IFI44抑制が肺の他の細胞(平滑筋細胞や内皮細胞)に及ぼす影響についての解明が必要である。
腸上皮特異的なIFNα4ノックアウトマウスモデルを用いた研究により、腸の具体的な役割を明確にする必要がある。
結論
15-HETE食餌による腸-肺軸の炎症反応を通じたPH発症メカニズムを明らかにした。
腸と食事が肺血管疾患の発症に与える重要な役割を示し、新たな治療標的としてIFI44/TRAIL軸を提案した。

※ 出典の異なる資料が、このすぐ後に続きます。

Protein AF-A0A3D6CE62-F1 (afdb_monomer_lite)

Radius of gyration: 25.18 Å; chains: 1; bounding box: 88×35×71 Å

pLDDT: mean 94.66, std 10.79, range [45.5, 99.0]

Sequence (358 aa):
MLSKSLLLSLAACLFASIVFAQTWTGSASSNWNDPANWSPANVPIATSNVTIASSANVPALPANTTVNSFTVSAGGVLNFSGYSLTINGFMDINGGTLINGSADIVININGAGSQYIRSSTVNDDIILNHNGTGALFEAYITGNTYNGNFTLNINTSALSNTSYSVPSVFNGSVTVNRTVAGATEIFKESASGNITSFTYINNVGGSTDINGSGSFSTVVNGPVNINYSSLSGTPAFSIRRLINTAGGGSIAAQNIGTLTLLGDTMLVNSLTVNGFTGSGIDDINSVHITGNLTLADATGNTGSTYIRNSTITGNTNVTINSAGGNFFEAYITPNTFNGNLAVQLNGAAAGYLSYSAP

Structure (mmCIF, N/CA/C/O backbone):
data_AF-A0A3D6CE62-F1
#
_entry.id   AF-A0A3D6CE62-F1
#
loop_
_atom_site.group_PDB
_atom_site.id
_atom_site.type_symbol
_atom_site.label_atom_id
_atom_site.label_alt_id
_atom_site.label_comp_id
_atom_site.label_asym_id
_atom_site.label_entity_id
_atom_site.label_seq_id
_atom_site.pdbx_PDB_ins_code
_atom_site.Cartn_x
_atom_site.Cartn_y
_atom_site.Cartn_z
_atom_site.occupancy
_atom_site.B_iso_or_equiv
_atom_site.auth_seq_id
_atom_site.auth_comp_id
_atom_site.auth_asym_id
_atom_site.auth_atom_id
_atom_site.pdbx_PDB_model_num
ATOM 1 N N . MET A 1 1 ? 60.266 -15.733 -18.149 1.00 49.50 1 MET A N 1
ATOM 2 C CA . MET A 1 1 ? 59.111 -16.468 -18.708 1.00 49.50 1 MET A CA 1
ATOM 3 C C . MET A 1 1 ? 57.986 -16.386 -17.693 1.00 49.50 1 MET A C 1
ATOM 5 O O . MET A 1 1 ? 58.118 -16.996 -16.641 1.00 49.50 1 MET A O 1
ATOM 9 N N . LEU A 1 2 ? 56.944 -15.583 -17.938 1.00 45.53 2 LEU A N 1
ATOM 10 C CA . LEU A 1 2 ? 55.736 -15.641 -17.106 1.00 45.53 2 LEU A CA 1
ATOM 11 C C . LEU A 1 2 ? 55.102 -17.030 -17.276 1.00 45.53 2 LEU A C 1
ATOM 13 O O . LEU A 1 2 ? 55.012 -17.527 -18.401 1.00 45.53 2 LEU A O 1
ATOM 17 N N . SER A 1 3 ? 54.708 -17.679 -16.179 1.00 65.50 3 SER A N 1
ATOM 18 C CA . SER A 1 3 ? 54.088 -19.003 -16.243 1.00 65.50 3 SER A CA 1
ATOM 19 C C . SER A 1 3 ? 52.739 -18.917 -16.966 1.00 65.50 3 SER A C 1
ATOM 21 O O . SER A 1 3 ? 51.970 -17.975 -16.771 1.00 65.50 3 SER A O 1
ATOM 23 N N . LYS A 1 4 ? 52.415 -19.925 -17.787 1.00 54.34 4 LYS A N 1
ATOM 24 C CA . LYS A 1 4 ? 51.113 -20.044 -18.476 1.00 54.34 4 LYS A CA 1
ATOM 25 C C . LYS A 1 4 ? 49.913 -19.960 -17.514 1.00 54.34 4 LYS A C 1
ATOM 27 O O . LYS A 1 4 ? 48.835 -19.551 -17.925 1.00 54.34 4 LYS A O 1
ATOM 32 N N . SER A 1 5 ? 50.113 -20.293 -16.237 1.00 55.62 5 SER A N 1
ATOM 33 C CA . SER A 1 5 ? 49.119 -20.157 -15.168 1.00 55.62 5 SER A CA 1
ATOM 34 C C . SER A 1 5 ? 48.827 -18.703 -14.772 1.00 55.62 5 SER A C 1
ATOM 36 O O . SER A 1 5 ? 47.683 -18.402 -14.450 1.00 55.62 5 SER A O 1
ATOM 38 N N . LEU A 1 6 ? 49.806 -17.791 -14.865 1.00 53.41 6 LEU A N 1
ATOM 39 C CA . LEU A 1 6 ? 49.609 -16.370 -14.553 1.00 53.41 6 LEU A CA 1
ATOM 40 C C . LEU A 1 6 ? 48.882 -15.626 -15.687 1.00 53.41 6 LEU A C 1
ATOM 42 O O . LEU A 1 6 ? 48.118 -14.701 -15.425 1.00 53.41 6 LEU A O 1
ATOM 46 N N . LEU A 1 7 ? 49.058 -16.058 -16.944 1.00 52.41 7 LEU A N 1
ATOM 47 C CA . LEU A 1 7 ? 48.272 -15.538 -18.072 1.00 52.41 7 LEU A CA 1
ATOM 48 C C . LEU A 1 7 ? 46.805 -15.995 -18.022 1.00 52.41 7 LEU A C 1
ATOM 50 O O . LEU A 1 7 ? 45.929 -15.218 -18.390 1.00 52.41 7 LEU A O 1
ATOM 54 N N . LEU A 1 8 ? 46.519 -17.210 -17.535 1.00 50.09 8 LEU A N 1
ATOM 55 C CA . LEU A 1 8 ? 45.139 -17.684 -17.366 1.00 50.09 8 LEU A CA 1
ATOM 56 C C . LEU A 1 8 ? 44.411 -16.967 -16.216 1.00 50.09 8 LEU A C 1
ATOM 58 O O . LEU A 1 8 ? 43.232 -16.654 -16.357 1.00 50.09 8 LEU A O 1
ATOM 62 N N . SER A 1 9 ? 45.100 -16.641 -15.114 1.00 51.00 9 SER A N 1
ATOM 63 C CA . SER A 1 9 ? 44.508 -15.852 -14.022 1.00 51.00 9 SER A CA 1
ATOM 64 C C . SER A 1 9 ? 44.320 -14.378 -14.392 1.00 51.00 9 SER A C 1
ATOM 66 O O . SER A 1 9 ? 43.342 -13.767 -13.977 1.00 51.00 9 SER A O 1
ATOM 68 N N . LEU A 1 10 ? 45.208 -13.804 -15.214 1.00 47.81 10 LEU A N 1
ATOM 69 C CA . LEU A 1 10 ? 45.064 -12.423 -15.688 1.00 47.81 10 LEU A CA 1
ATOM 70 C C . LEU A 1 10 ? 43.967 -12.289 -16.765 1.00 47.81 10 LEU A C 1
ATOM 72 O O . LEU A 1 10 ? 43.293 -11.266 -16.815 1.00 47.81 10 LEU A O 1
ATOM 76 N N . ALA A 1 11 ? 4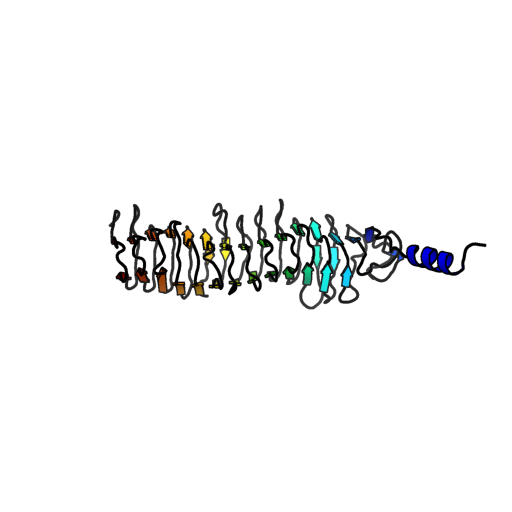3.731 -13.336 -17.567 1.00 49.62 11 ALA A N 1
ATOM 77 C CA . ALA A 1 11 ? 42.614 -13.402 -18.514 1.00 49.62 11 ALA A CA 1
ATOM 78 C C . ALA A 1 11 ? 41.257 -13.662 -17.826 1.00 49.62 11 ALA A C 1
ATOM 80 O O . ALA A 1 11 ? 40.245 -13.116 -18.259 1.00 49.62 11 ALA A O 1
ATOM 81 N N . ALA A 1 12 ? 41.227 -14.428 -16.728 1.00 46.84 12 ALA A N 1
ATOM 82 C CA . ALA A 1 12 ? 40.015 -14.631 -15.926 1.00 46.84 12 ALA A CA 1
ATOM 83 C C . ALA A 1 12 ? 39.595 -13.368 -15.144 1.00 46.84 12 ALA A C 1
ATOM 85 O O . ALA A 1 12 ? 38.406 -13.151 -14.926 1.00 46.84 12 ALA A O 1
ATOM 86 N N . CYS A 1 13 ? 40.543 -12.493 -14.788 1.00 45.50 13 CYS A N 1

研究で食事内容や習慣が15-HETEとそれによる肺高血圧(PH)の発症に与える影響が一部言及されています。以下に具体的な要素をまとめます:
1. 食事による15-HETE生成への影響
脂肪酸の摂取: 15-HETEは酸化脂肪酸の一種であり、食事由来の特定の脂肪酸が代謝されて生成される可能性がある。研究では、15-HETE食餌モデルを使用しており、脂肪酸含有量の多い食事が関与していることが示唆される。
2. 腸内環境と15-HETEの関係
腸の役割: 腸上皮細胞が15-HETEに応答してIFNα4を発現するため、腸内環境や腸-肺軸が15-HETEの作用を媒介する重要な要因とされる。

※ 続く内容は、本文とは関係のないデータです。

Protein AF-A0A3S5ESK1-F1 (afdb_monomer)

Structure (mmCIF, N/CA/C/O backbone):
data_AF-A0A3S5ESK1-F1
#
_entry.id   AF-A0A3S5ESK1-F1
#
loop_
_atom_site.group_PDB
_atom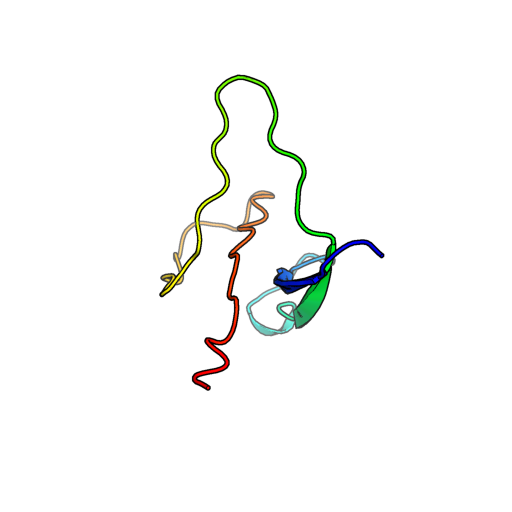_site.id
_atom_site.type_symbol
_atom_site.label_atom_id
_atom_site.label_alt_id
_atom_site.label_comp_id
_atom_site.label_asym_id
_atom_site.label_entity_id
_atom_site.label_seq_id
_atom_site.pdbx_PDB_ins_code
_atom_site.Cartn_x
_atom_site.Cartn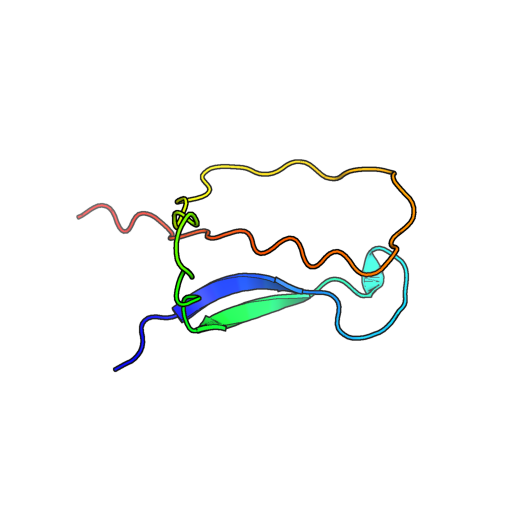_y
_atom_site.Cartn_z
_atom_site.occupancy
_atom_site.B_iso_or_equiv
_atom_site.auth_seq_id
_atom_site.auth_comp_id
_atom_site.auth_asym_id
_atom_site.auth_atom_id
_atom_site.pdbx_PDB_model_num
ATOM 1 N N . MET A 1 1 ? -11.343 -13.755 13.208 1.00 45.72 1 MET A N 1
ATOM 2 C CA . M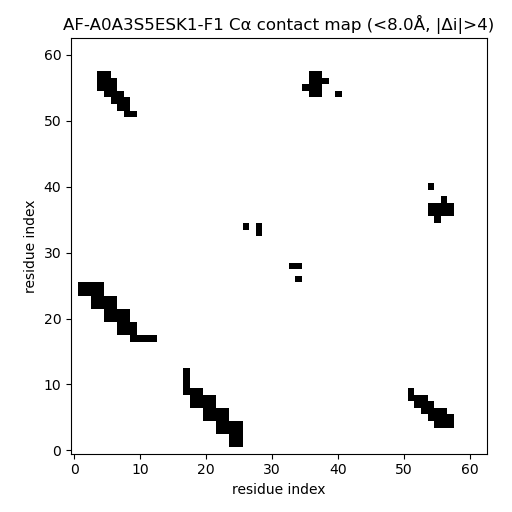ET A 1 1 ? -10.237 -13.806 12.226 1.00 45.72 1 MET A CA 1
ATOM 3 C C . MET A 1 1 ? -10.065 -12.410 11.651 1.00 45.72 1 MET A C 1
ATOM 5 O O . MET A 1 1 ? -11.081 -11.762 11.433 1.00 45.72 1 MET A O 1
ATOM 9 N N . ALA A 1 2 ? -8.838 -11.911 11.483 1.00 61.94 2 ALA A N 1
ATOM 10 C CA . ALA A 1 2 ? -8.632 -10.593 10.878 1.00 61.94 2 ALA A CA 1
ATOM 11 C C . ALA A 1 2 ? -8.948 -10.678 9.380 1.00 61.94 2 ALA A C 1
ATOM 13 O O . ALA A 1 2 ? -8.396 -11.532 8.688 1.00 61.94 2 ALA A O 1
ATOM 14 N N . SER A 1 3 ? -9.849 -9.829 8.891 1.00 83.25 3 SER A N 1
ATOM 15 C CA . SER A 1 3 ? -10.129 -9.739 7.461 1.00 83.25 3 SER A CA 1
ATOM 16 C C . SER A 1 3 ? -8.887 -9.221 6.730 1.00 83.25 3 SER A C 1
ATOM 18 O O . SER A 1 3 ? -8.193 -8.319 7.212 1.00 83.25 3 SER A O 1
ATOM 20 N N . THR A 1 4 ? -8.605 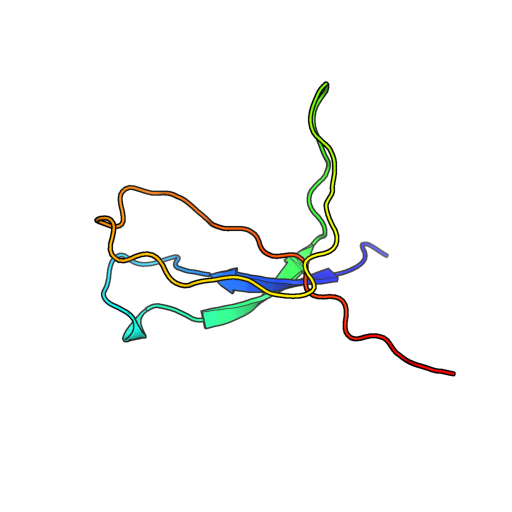-9.778 5.557 1.00 89.75 4 THR A N 1
ATOM 21 C CA . THR A 1 4 ? -7.490 -9.369 4.692 1.00 89.75 4 THR A CA 1
ATOM 22 C C . THR A 1 4 ? -7.980 -8.501 3.532 1.00 89.75 4 THR A C 1
ATOM 24 O O . THR A 1 4 ? -9.081 -8.718 3.040 1.00 89.75 4 THR A O 1
ATOM 27 N N . MET A 1 5 ? -7.156 -7.558 3.077 1.00 91.19 5 MET A N 1
ATOM 28 C CA . MET A 1 5 ? -7.341 -6.722 1.888 1.00 91.19 5 MET A CA 1
ATOM 29 C C . MET A 1 5 ? -6.302 -7.063 0.815 1.00 91.19 5 MET A C 1
ATOM 31 O O . MET A 1 5 ? -5.192 -7.484 1.146 1.00 91.19 5 MET A O 1
ATOM 35 N N . HIS A 1 6 ? -6.614 -6.810 -0.455 1.00 90.69 6 HIS A N 1
ATOM 36 C CA . HIS A 1 6 ? -5.625 -6.849 -1.533 1.00 90.69 6 HIS A CA 1
ATOM 37 C C . HIS A 1 6 ? -4.916 -5.503 -1.667 1.00 90.69 6 HIS A C 1
ATOM 39 O O . HIS A 1 6 ? -5.571 -4.464 -1.683 1.00 90.69 6 HIS A O 1
ATOM 45 N N . ALA A 1 7 ? -3.591 -5.528 -1.800 1.00 90.56 7 ALA A N 1
ATOM 46 C CA . ALA A 1 7 ? -2.768 -4.339 -1.975 1.00 90.56 7 ALA A CA 1
ATOM 47 C C . ALA A 1 7 ? -1.619 -4.592 -2.959 1.00 90.56 7 ALA A C 1
ATOM 49 O O . ALA A 1 7 ? -1.137 -5.717 -3.090 1.00 90.56 7 ALA A O 1
ATOM 50 N N . VAL A 1 8 ? -1.146 -3.521 -3.600 1.00 91.56 8 VAL A N 1
ATOM 51 C CA . VAL A 1 8 ? 0.127 -3.510 -4.332 1.00 91.56 8 VAL A CA 1
ATOM 52 C C . VAL A 1 8 ? 1.196 -2.909 -3.421 1.00 91.56 8 VAL A C 1
ATOM 54 O O . VAL A 1 8 ? 1.018 -1.811 -2.891 1.00 91.56 8 VAL A O 1
ATOM 57 N N . VAL A 1 9 ? 2.289 -3.636 -3.203 1.00 89.75 9 VAL A N 1
ATOM 58 C CA . VAL A 1 9 ? 3.319 -3.317 -2.207 1.00 89.75 9 VAL A CA 1
ATOM 59 C C . VAL A 1 9 ? 4.681 -3.171 -2.879 1.00 89.75 9 VAL A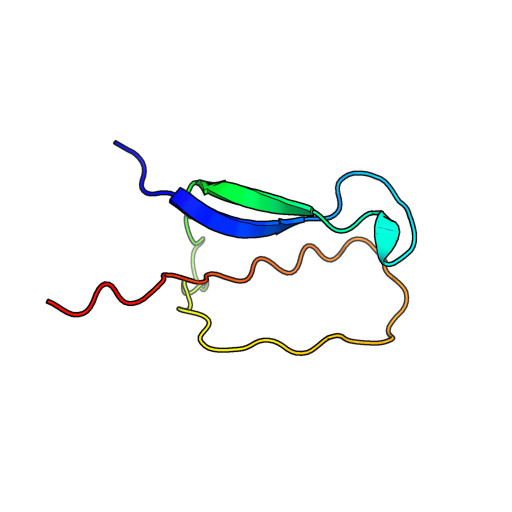 C 1
ATOM 61 O O . VAL A 1 9 ? 4.981 -3.877 -3.835 1.00 89.75 9 VAL A O 1
ATOM 64 N N . ILE A 1 10 ? 5.508 -2.266 -2.348 1.00 87.75 10 ILE A N 1
ATOM 65 C CA . ILE A 1 10 ? 6.945 -2.183 -2.625 1.00 87.75 10 ILE A CA 1
ATOM 66 C C . ILE A 1 10 ? 7.665 -2.298 -1.282 1.00 87.75 10 ILE A C 1
ATOM 68 O O . ILE A 1 10 ? 7.584 -1.375 -0.467 1.00 87.75 10 ILE A O 1
ATOM 72 N N . ASP A 1 11 ? 8.391 -3.391 -1.066 1.00 86.62 11 ASP A N 1
ATOM 73 C CA . ASP A 1 11 ? 9.220 -3.564 0.138 1.00 86.62 11 ASP A CA 1
ATOM 74 C C . ASP A 1 11 ? 10.711 -3.320 -0.128 1.00 86.62 11 ASP A C 1
ATOM 76 O O . ASP A 1 11 ? 11.451 -2.943 0.782 1.00 86.62 11 ASP A O 1
ATOM 80 N N . THR A 1 12 ? 11.141 -3.462 -1.384 1.00 83.56 12 THR A N 1
ATOM 81 C CA . THR A 1 12 ? 12.517 -3.209 -1.826 1.00 83.56 12 THR A CA 1
ATOM 82 C C . THR A 1 12 ? 12.533 -2.028 -2.797 1.00 83.56 12 THR A C 1
ATOM 84 O O . THR A 1 12 ? 11.682 -1.976 -3.683 1.00 83.56 12 THR A O 1
ATOM 87 N N . PRO A 1 13 ? 13.458 -1.057 -2.660 1.00 83.38 13 PRO A N 1
ATOM 88 C CA . PRO A 1 13 ? 13.596 0.018 -3.640 1.00 83.38 13 PRO A CA 1
ATOM 89 C C . PRO A 1 13 ? 13.805 -0.532 -5.058 1.00 83.38 13 PRO A C 1
ATOM 91 O O . PRO A 1 13 ? 14.644 -1.405 -5.257 1.00 83.38 13 PRO A O 1
ATOM 94 N N . GLY A 1 14 ? 13.083 0.008 -6.037 1.00 83.56 14 GLY A N 1
ATOM 95 C CA . GLY A 1 14 ? 13.160 -0.430 -7.429 1.00 83.56 14 GLY A CA 1
ATOM 96 C C . GLY A 1 14 ? 12.196 0.337 -8.329 1.00 83.56 14 GLY A C 1
ATOM 97 O O . GLY A 1 14 ? 11.518 1.268 -7.880 1.00 83.56 14 GLY A O 1
ATOM 98 N N . GLY A 1 15 ? 12.172 -0.036 -9.606 1.00 84.00 15 GLY A N 1
ATOM 99 C CA . GLY A 1 15 ? 11.179 0.411 -10.571 1.00 84.00 15 GLY A CA 1
ATOM 100 C C . GLY A 1 15 ? 9.861 -0.368 -10.450 1.00 84.00 15 GLY A C 1
ATOM 101 O O . GLY A 1 15 ? 9.598 -1.008 -9.428 1.00 84.00 15 GLY A O 1
ATOM 102 N N . PRO A 1 16 ? 8.993 -0.307 -11.476 1.00 85.38 16 PRO A N 1
ATOM 103 C CA . PRO A 1 16 ? 7.715 -1.021 -11.493 1.00 85.38 16 PRO A CA 1
ATOM 104 C C . PRO A 1 16 ? 7.827 -2.531 -11.238 1.00 85.38 16 PRO A C 1
ATOM 106 O O . PRO A 1 16 ? 6.896 -3.129 -10.714 1.00 85.38 16 PRO A O 1
ATOM 109 N N . GLU A 1 17 ? 8.960 -3.143 -11.570 1.00 89.25 17 GLU A N 1
ATOM 110 C CA . GLU A 1 17 ? 9.263 -4.555 -11.331 1.00 89.25 17 GLU A CA 1
ATOM 111 C C . GLU A 1 17 ? 9.307 -4.947 -9.847 1.00 89.25 17 GLU A C 1
ATOM 113 O O . GLU A 1 17 ? 9.166 -6.123 -9.529 1.00 89.25 17 GLU A O 1
ATOM 118 N N . ALA A 1 18 ? 9.475 -3.981 -8.938 1.00 89.88 18 ALA A N 1
ATOM 119 C CA . ALA A 1 18 ? 9.453 -4.211 -7.494 1.00 89.88 18 ALA A CA 1
ATOM 120 C C . ALA A 1 18 ? 8.033 -4.180 -6.887 1.00 89.88 18 ALA A C 1
ATOM 122 O O . ALA A 1 18 ? 7.886 -4.301 -5.669 1.00 89.88 18 ALA A O 1
ATOM 123 N N . LEU A 1 19 ? 6.995 -3.961 -7.706 1.00 89.06 19 LEU A N 1
ATOM 124 C CA . LEU A 1 19 ? 5.596 -3.964 -7.276 1.00 89.06 19 LEU A CA 1
ATOM 125 C C . LEU A 1 19 ? 5.059 -5.394 -7.174 1.00 89.06 19 LEU A C 1
ATOM 127 O O . LEU A 1 19 ? 5.098 -6.155 -8.137 1.00 89.06 19 LEU A O 1
ATOM 131 N N . GLU A 1 20 ? 4.453 -5.722 -6.035 1.00 90.56 20 GLU A N 1
ATOM 132 C CA . GLU A 1 20 ? 3.875 -7.043 -5.784 1.00 90.56 20 GLU A CA 1
ATOM 133 C C . GLU A 1 20 ? 2.426 -6.947 -5.306 1.00 90.56 20 GLU A C 1
ATOM 135 O O . GLU A 1 20 ? 2.115 -6.194 -4.382 1.00 90.56 20 GLU A O 1
ATOM 140 N N . ALA A 1 21 ? 1.538 -7.755 -5.887 1.00 90.56 21 ALA A N 1
ATOM 141 C CA . ALA A 1 21 ? 0.172 -7.912 -5.398 1.00 90.56 21 ALA A CA 1
ATOM 142 C C . ALA A 1 21 ? 0.137 -8.915 -4.232 1.00 90.56 21 ALA A C 1
ATOM 144 O O . ALA A 1 21 ? 0.522 -10.073 -4.394 1.00 90.56 21 ALA A O 1
ATOM 145 N N . ARG A 1 22 ? -0.333 -8.487 -3.054 1.00 91.69 22 ARG A N 1
ATOM 146 C CA . ARG A 1 22 ? -0.390 -9.317 -1.839 1.00 91.69 22 ARG A CA 1
ATOM 147 C C . ARG A 1 22 ? -1.663 -9.089 -1.029 1.00 91.69 22 ARG A C 1
ATOM 149 O O . ARG A 1 22 ? -2.250 -8.009 -1.052 1.00 91.69 22 ARG A O 1
ATOM 156 N N . GLY A 1 23 ? -2.064 -10.116 -0.280 1.00 92.50 23 GLY A N 1
ATOM 157 C CA . GLY A 1 23 ? -3.066 -10.005 0.778 1.00 92.50 23 GLY A CA 1
ATOM 158 C C . GLY A 1 23 ? -2.430 -9.483 2.068 1.00 92.50 23 GLY A C 1
ATOM 159 O O . GLY A 1 23 ? -1.413 -10.015 2.508 1.00 92.50 23 GLY A O 1
ATOM 160 N N . LEU A 1 24 ? -3.012 -8.455 2.680 1.00 90.19 24 LEU A N 1
ATOM 161 C CA . LEU A 1 24 ? -2.547 -7.850 3.932 1.00 90.19 24 LEU A CA 1
ATOM 162 C C . LEU A 1 24 ? -3.698 -7.730 4.936 1.00 90.19 24 LEU A C 1
ATOM 164 O O . LEU A 1 24 ? -4.844 -7.633 4.514 1.00 90.19 24 LEU A O 1
ATOM 168 N N . PRO A 1 25 ? -3.447 -7.670 6.252 1.00 91.44 25 PRO A N 1
ATOM 169 C CA . PRO A 1 25 ? -4.492 -7.323 7.213 1.00 91.44 25 PRO A CA 1
ATOM 170 C C . PRO A 1 25 ? -5.094 -5.944 6.913 1.00 91.44 25 PRO A C 1
ATOM 172 O O . PRO A 1 25 ? -4.370 -5.029 6.505 1.00 91.44 25 PRO A O 1
ATOM 175 N N . HIS A 1 26 ? -6.395 -5.773 7.160 1.00 89.56 26 HIS A N 1
ATOM 176 C CA . HIS A 1 26 ? -7.006 -4.445 7.097 1.00 89.56 26 HIS A CA 1
ATOM 177 C C . HIS A 1 26 ? -6.323 -3.484 8.088 1.00 89.56 26 HIS A C 1
ATOM 179 O O . HIS A 1 26 ? -6.095 -3.851 9.246 1.00 89.56 26 HIS A O 1
ATOM 185 N N . PRO A 1 27 ? -5.985 -2.254 7.662 1.00 86.00 27 PRO A N 1
ATOM 186 C CA . PRO A 1 27 ? -5.392 -1.266 8.546 1.00 86.00 27 PRO A CA 1
ATOM 187 C C . PRO A 1 27 ? -6.411 -0.790 9.587 1.00 86.00 27 PRO A C 1
ATOM 189 O O . PRO A 1 27 ? -7.587 -0.601 9.280 1.00 86.00 27 PRO A O 1
ATOM 192 N N . VAL A 1 28 ? -5.941 -0.543 10.811 1.00 90.19 28 VAL A N 1
ATOM 193 C CA . VAL A 1 28 ? -6.744 0.091 11.863 1.00 90.19 28 VAL A CA 1
ATOM 194 C C . VAL A 1 28 ? -6.572 1.612 11.753 1.00 90.19 28 VAL A C 1
ATOM 196 O O . VAL A 1 28 ? -5.444 2.087 11.905 1.00 90.19 28 VAL A O 1
ATOM 199 N N . PRO A 1 29 ? -7.638 2.384 11.473 1.00 88.88 29 PRO A N 1
ATOM 200 C CA . PRO A 1 29 ? -7.547 3.837 11.351 1.00 88.88 29 PRO A CA 1
ATOM 201 C C . PRO A 1 29 ? -7.247 4.493 12.706 1.00 88.88 29 PRO A C 1
ATOM 203 O O . PRO A 1 29 ? -7.765 4.085 13.747 1.00 88.88 29 PRO A O 1
ATOM 206 N N . ARG A 1 30 ? -6.419 5.540 12.695 1.00 92.62 30 ARG A N 1
ATOM 207 C CA . ARG A 1 30 ? -6.155 6.406 13.857 1.00 92.62 30 ARG A CA 1
ATOM 208 C C . ARG A 1 30 ? -7.230 7.496 13.980 1.00 92.62 30 ARG A C 1
ATOM 210 O O . ARG A 1 30 ? -8.011 7.701 13.050 1.00 92.62 30 ARG A O 1
ATOM 217 N N . PRO A 1 31 ? -7.276 8.255 15.092 1.00 96.19 31 PRO A N 1
ATOM 218 C CA . PRO A 1 31 ? -8.177 9.397 15.189 1.00 96.19 31 PRO A CA 1
ATOM 219 C C . PRO A 1 31 ? -7.991 10.359 14.009 1.00 96.19 31 PRO A C 1
ATOM 221 O O . PRO A 1 31 ? -6.864 10.755 13.709 1.00 96.19 31 PRO A O 1
ATOM 224 N N . LYS A 1 32 ? -9.108 10.763 13.390 1.00 95.06 32 LYS A N 1
ATOM 225 C CA . LYS A 1 32 ? -9.179 11.607 12.178 1.00 95.06 32 LYS A CA 1
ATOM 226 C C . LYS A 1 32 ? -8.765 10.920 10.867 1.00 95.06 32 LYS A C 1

腸内細菌叢: 腸内細菌叢が食事由来の脂肪酸代謝を調節し、それが15-HETE生成に影響を与える可能性が示唆されている。
3. 食物繊維や腸内での代謝物
高繊維食の保護効果: 高繊維食や腸内で生成される短鎖脂肪酸(SCFA)が、肺のウイルス感染や炎症反応を抑制することが報告されており、15-HETEによる炎症性経路を間接的に緩和する可能性がある。
短鎖脂肪酸(SCFA)の役割: 食事由来のSCFAは、CD8細胞の機能を調節することが知られており、15-HETEによる肺病態の緩和につながる可能性がある。
4. 炎症性疾患と食事の関連
炎症性腸疾患との関係: 15-HETEは腸と肺の連携を介して炎症性腸疾患や肺病態に影響を与える可能性があり、腸に関連する炎症を悪化させる食事(高脂肪食、加工食品など)が15-HETE経路を活性化するリスクが考えられる。
5. 今後の方向性
現在の研究では、15-HETEが誘導される具体的な食事成分や習慣についての直接的な議論は少ないが、腸-肺軸を介した炎症性経路の調節に食事が重要な役割を果たすことが示唆されている。
腸内環境を改善する食事(例: 高繊維食や発酵食品など)が、15-HETEの生成やその影響を軽減する可能性がある。
まとめ
食事内容や習慣が15-HETEの生成やその作用に間接的に影響を与える可能性は高い。特に、高脂肪食、腸内細菌叢、炎症性腸疾患との関係が重要視されており、食事による腸内環境の改善がPH発症を抑制する潜在的な介入策となり得る。